Дом, до которого дошел Николай Всеволодович, стоял в пустынном закоулке
между заборами, за которыми тянулись огороды, буквально на самом краю
города. Это был совсем уединенный небольшой деревянный домик, только что
отстроенный и еще не обшитый тесом. В одном из окошек ставни были нарочно не
заперты, и на подоконнике стояла свеча - видимо с целью служить маяком
ожидаемому на сегодня позднему гостю. Шагов еще за тридцать, Николай
Всеволодович отличил стоявшую на крылечке фигуру высокого ростом человека,
вероятно хозяина помещения, вышедшего в нетерпении посмотреть на дорогу.
Послышался и голос его, нетерпеливый и как бы робкий:
- Это вы-с? Вы-с?
- Я, - отозвался Николай Всеволодович, не раньше как совсем дойдя до
крыльца и свертывая зонтик.
- Наконец-то-с! - затоптался и засуетился капитан Лебядкин, - это был
он, - пожалуйте зонтичек; очень мокро-с; я его разверну здесь на полу в
уголку, милости просим, милости просим.
Дверь из сеней в освещенную двумя свечами комнату была отворена
настежь.
- Если бы только не ваше слово о несомненном прибытии, то перестал бы
верить.
- Три четверти первого, - посмотрел на часы Николай Всеволодович,
вступая в комнату.
- И при этом дождь и такое интересное расстояние... Часов у меня нет, а
из окна одни огороды, так что... отстаешь от событий... но собственно не в
ропот, потому и не смею, не смею, а единственно лишь от нетерпения,
снедаемого всю неделю, чтобы наконец... разрешиться.
- Как?
- Судьбу свою услыхать, Николай Всеволодович. Милости просим.
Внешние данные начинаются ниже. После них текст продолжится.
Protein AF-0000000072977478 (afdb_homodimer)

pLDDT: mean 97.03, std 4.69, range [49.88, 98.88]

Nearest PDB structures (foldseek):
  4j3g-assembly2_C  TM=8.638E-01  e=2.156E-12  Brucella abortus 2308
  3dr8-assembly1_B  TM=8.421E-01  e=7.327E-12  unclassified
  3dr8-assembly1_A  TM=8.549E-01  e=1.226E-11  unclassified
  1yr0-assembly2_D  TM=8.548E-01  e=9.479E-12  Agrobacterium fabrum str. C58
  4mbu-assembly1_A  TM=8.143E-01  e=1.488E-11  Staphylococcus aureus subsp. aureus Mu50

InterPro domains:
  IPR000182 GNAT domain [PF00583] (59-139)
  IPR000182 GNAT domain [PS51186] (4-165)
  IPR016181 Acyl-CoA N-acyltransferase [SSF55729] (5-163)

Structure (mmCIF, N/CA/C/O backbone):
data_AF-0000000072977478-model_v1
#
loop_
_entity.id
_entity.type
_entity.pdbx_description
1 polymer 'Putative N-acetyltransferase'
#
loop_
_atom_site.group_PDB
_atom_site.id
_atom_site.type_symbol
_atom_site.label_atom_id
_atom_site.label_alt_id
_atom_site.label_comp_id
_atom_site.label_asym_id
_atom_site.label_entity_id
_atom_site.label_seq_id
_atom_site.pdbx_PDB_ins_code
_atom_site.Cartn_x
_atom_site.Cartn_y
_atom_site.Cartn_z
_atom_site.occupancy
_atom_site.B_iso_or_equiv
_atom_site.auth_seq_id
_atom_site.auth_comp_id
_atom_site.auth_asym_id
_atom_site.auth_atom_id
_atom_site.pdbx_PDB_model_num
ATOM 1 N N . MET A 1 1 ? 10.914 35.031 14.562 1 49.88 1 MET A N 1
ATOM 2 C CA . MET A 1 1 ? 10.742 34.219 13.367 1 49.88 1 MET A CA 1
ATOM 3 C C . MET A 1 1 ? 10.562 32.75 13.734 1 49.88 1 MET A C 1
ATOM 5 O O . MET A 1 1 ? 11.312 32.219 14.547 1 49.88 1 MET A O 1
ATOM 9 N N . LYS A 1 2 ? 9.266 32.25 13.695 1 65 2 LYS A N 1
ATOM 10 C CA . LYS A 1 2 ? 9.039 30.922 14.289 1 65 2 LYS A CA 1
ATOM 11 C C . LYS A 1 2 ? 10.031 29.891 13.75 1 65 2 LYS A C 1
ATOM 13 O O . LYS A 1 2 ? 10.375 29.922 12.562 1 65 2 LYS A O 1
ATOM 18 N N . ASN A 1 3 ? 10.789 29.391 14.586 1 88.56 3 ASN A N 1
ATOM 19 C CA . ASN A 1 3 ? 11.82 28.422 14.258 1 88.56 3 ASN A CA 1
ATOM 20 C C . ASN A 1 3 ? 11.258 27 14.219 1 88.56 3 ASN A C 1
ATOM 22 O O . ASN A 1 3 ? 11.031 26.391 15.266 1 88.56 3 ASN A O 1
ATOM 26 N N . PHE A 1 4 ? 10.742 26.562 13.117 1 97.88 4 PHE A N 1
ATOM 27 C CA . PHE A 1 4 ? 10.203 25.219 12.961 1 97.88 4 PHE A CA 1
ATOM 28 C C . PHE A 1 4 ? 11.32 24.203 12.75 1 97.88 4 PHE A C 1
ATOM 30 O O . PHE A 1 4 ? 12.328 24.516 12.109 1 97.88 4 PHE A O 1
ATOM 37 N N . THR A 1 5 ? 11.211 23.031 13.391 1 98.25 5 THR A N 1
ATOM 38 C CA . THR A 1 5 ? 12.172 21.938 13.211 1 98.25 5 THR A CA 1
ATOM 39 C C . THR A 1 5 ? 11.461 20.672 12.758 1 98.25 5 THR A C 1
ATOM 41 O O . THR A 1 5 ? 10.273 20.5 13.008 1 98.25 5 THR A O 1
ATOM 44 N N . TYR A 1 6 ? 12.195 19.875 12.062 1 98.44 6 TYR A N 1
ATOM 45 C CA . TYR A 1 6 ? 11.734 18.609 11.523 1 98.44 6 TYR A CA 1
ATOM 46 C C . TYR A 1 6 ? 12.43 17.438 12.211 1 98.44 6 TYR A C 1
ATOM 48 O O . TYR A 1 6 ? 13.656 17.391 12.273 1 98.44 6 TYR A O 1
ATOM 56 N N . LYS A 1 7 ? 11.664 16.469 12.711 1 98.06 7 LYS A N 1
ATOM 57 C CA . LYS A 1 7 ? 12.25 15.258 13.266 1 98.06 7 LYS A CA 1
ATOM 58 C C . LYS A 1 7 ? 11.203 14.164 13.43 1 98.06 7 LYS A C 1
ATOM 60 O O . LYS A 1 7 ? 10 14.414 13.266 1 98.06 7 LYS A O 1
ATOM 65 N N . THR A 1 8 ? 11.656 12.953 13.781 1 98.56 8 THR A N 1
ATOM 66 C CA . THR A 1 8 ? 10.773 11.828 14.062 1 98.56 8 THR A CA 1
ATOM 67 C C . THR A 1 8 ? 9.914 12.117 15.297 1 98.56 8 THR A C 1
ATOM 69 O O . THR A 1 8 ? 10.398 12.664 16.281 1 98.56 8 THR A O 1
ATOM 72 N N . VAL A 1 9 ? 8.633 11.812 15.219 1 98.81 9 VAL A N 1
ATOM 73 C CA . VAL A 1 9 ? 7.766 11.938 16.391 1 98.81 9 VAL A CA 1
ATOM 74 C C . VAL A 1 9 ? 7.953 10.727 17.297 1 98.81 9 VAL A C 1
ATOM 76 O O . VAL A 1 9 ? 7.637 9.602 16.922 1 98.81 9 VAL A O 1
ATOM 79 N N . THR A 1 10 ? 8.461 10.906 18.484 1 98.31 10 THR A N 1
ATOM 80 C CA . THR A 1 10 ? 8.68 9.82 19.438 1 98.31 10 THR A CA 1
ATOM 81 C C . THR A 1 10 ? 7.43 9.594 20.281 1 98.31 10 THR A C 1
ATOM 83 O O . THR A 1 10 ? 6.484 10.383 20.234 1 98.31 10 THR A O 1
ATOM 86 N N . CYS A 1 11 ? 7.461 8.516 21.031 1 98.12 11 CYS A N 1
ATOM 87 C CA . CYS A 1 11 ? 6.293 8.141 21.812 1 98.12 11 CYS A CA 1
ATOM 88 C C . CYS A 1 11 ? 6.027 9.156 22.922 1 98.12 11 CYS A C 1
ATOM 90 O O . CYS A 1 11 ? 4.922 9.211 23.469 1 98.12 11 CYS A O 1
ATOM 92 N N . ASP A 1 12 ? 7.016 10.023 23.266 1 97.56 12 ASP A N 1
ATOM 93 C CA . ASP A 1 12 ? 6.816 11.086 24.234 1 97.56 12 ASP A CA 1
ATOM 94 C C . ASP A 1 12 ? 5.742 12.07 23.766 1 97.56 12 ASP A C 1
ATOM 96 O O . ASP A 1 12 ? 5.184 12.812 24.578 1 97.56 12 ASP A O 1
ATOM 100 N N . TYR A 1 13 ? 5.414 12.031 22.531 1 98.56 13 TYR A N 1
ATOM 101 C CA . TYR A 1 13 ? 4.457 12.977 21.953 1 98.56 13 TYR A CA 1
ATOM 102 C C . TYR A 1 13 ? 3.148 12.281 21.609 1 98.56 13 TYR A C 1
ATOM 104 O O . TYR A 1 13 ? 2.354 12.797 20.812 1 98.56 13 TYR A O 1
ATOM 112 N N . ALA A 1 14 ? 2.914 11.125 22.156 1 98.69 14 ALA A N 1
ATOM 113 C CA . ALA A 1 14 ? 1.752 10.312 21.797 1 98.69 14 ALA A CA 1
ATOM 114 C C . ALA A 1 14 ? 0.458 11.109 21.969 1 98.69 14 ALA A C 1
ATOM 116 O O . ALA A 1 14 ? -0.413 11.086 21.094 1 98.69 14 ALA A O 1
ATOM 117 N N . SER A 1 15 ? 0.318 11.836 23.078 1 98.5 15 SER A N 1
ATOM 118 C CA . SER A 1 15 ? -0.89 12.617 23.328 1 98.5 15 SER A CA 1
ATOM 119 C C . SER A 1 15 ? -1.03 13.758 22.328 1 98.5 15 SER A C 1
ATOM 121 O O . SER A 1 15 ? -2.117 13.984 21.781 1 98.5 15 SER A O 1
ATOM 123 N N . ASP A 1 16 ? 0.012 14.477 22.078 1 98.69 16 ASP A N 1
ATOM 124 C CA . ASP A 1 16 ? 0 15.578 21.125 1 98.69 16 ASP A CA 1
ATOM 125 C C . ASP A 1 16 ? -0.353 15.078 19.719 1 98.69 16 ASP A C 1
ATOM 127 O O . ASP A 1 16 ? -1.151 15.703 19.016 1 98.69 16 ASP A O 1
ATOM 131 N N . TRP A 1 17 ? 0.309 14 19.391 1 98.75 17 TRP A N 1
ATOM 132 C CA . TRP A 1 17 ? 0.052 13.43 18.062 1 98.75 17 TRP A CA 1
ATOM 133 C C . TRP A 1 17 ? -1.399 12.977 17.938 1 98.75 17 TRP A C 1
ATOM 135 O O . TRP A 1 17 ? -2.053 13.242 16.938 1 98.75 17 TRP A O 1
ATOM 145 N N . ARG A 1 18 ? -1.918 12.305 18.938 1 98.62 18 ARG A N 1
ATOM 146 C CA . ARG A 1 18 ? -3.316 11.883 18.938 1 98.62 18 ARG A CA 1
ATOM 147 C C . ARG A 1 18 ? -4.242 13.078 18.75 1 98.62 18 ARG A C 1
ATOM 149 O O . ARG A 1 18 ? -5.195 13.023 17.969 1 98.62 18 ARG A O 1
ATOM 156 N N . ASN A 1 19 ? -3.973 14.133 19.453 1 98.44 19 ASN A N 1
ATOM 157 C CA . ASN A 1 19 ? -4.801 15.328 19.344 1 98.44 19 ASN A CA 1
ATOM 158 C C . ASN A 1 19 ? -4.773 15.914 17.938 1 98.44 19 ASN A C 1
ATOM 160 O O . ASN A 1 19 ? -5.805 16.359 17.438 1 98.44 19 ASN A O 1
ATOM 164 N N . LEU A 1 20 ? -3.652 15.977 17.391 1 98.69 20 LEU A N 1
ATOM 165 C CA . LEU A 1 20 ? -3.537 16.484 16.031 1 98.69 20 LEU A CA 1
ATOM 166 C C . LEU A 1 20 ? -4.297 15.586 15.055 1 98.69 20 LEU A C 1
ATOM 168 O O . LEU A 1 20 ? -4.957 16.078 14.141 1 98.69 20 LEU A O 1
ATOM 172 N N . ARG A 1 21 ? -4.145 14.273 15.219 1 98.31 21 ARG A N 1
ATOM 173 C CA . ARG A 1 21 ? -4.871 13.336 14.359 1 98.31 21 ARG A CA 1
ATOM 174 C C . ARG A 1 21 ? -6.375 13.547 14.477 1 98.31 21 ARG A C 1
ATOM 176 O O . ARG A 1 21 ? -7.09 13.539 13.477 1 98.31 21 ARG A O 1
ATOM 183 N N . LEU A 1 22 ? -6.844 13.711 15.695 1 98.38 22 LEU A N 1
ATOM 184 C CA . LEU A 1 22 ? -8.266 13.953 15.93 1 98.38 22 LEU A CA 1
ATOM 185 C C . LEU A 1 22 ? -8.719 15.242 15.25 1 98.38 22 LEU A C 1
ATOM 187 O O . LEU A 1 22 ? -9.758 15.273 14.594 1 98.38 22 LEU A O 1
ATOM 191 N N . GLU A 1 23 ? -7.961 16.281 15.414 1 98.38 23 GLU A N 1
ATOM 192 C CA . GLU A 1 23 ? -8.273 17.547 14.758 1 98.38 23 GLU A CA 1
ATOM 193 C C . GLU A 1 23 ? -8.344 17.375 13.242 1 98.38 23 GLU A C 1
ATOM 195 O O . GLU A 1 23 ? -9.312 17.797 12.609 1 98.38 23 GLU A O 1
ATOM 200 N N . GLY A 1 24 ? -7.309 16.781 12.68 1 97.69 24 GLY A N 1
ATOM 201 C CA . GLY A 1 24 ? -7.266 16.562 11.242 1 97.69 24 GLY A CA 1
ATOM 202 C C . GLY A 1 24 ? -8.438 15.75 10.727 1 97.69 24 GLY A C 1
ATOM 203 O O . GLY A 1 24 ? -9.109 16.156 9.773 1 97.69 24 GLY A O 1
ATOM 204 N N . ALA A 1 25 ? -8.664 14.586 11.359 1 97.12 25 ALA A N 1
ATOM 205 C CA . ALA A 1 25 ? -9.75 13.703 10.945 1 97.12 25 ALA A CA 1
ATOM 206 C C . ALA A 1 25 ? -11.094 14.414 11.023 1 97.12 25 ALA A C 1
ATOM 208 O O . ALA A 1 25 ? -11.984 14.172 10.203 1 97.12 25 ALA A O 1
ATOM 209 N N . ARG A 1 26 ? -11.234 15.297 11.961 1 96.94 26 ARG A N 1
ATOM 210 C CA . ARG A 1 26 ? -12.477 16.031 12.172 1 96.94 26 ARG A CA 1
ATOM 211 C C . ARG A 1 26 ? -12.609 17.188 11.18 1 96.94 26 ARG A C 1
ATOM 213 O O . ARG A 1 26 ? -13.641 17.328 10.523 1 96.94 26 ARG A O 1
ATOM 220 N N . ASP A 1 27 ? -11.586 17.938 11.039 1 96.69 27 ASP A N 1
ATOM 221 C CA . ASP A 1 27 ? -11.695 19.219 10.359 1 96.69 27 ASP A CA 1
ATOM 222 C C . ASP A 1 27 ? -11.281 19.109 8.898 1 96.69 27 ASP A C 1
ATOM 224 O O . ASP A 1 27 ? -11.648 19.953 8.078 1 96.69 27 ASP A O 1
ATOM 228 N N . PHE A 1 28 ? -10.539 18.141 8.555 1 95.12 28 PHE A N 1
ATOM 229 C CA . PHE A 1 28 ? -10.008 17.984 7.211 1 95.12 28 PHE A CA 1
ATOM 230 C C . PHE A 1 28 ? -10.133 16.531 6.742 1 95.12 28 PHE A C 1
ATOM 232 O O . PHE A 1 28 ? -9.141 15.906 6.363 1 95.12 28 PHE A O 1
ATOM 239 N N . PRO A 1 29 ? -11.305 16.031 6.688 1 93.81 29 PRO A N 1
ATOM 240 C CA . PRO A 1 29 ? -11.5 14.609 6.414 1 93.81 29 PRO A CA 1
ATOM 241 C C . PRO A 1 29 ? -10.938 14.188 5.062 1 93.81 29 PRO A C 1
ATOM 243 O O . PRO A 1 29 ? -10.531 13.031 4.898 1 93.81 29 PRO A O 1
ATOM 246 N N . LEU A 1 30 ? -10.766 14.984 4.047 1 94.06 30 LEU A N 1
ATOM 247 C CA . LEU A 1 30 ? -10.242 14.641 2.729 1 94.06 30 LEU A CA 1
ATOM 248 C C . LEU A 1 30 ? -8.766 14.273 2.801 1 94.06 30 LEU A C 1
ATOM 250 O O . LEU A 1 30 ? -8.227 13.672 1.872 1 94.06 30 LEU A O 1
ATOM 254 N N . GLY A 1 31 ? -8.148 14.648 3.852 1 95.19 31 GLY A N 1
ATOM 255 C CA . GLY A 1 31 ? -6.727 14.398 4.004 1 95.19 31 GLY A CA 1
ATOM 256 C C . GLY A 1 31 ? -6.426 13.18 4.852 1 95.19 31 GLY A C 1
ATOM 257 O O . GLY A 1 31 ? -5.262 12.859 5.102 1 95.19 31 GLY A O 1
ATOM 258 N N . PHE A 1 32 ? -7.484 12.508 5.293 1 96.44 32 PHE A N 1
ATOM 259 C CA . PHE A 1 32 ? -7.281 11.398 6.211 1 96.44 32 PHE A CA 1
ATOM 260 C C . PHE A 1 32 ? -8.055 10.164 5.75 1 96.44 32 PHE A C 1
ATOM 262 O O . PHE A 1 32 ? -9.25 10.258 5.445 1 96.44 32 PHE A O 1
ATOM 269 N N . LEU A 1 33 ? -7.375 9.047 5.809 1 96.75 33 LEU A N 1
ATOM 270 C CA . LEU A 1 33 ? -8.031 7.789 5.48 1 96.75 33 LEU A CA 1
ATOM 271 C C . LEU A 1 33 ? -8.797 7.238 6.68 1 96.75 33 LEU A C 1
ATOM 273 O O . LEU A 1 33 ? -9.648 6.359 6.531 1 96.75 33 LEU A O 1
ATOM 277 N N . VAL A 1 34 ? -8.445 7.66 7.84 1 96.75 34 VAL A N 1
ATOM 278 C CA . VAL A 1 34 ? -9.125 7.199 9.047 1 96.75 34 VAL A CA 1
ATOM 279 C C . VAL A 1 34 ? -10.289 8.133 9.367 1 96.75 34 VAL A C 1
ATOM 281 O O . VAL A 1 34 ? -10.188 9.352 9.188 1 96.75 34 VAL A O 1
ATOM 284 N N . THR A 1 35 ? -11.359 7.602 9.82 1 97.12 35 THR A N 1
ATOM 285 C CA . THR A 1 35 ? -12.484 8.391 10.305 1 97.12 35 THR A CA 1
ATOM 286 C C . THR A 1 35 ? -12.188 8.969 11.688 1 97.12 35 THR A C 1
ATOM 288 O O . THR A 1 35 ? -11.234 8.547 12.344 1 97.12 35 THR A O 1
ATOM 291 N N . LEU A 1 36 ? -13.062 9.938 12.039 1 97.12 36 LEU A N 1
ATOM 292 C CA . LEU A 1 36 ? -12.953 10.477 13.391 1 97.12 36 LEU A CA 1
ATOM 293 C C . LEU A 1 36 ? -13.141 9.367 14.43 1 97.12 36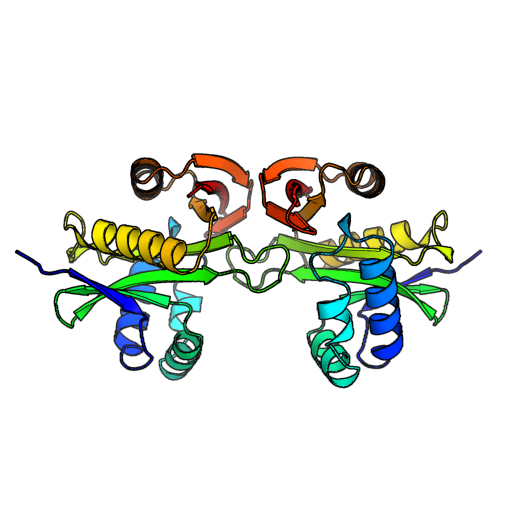 LEU A C 1
ATOM 295 O O . LEU A 1 36 ? -12.414 9.312 15.422 1 97.12 36 LEU A O 1
ATOM 299 N N . ASP A 1 37 ? -14.125 8.469 14.234 1 97.25 37 ASP A N 1
ATOM 300 C CA . ASP A 1 37 ? -14.398 7.367 15.156 1 97.25 37 ASP A CA 1
ATOM 301 C C . ASP A 1 37 ? -13.211 6.414 15.242 1 97.25 37 ASP A C 1
ATOM 303 O O . ASP A 1 37 ? -12.828 5.992 16.344 1 97.25 37 ASP A O 1
ATOM 307 N N . GLU A 1 38 ? -12.617 6.07 14.133 1 97.25 38 GLU A N 1
ATOM 308 C CA . GLU A 1 38 ? -11.445 5.195 14.117 1 97.25 38 GLU A CA 1
ATOM 309 C C . GLU A 1 38 ? -10.266 5.844 14.844 1 97.25 38 GLU A C 1
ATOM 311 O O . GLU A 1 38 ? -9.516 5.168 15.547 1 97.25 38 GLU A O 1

Он склонился, указывая на место у столика пред диваном. Николай
Всеволодович осмотрелся; комната была крошечная, низенькая; мебель самая
необходимая, стулья и диван деревянные, тоже совсем новой поделки, без
обивки и без подушек, два липовые столика, один у дивана, а другой в углу,
накрытый скатертью, чем-то весь заставленный и прикрытый сверху чистейшею
салфеткой. Да и вся комната содержалась, повидимому, в большой чистоте.
Капитан Лебядкин дней уже восемь не был пьян; лицо его как-то отекло и
пожелтело, взгляд был беспокойный, любопытный и очевидно недоумевающий:
слишком заметно было, что он еще сам не знает, каким тоном ему можно
заговорить и в какой всего выгоднее было бы прямо попасть.
- Вот-с, - указал он кругом, - живу Зосимой. Трезвость, уединение и
нищета - обет древних рыцарей.
- Вы полагаете, что древние рыцари давали такие обеты?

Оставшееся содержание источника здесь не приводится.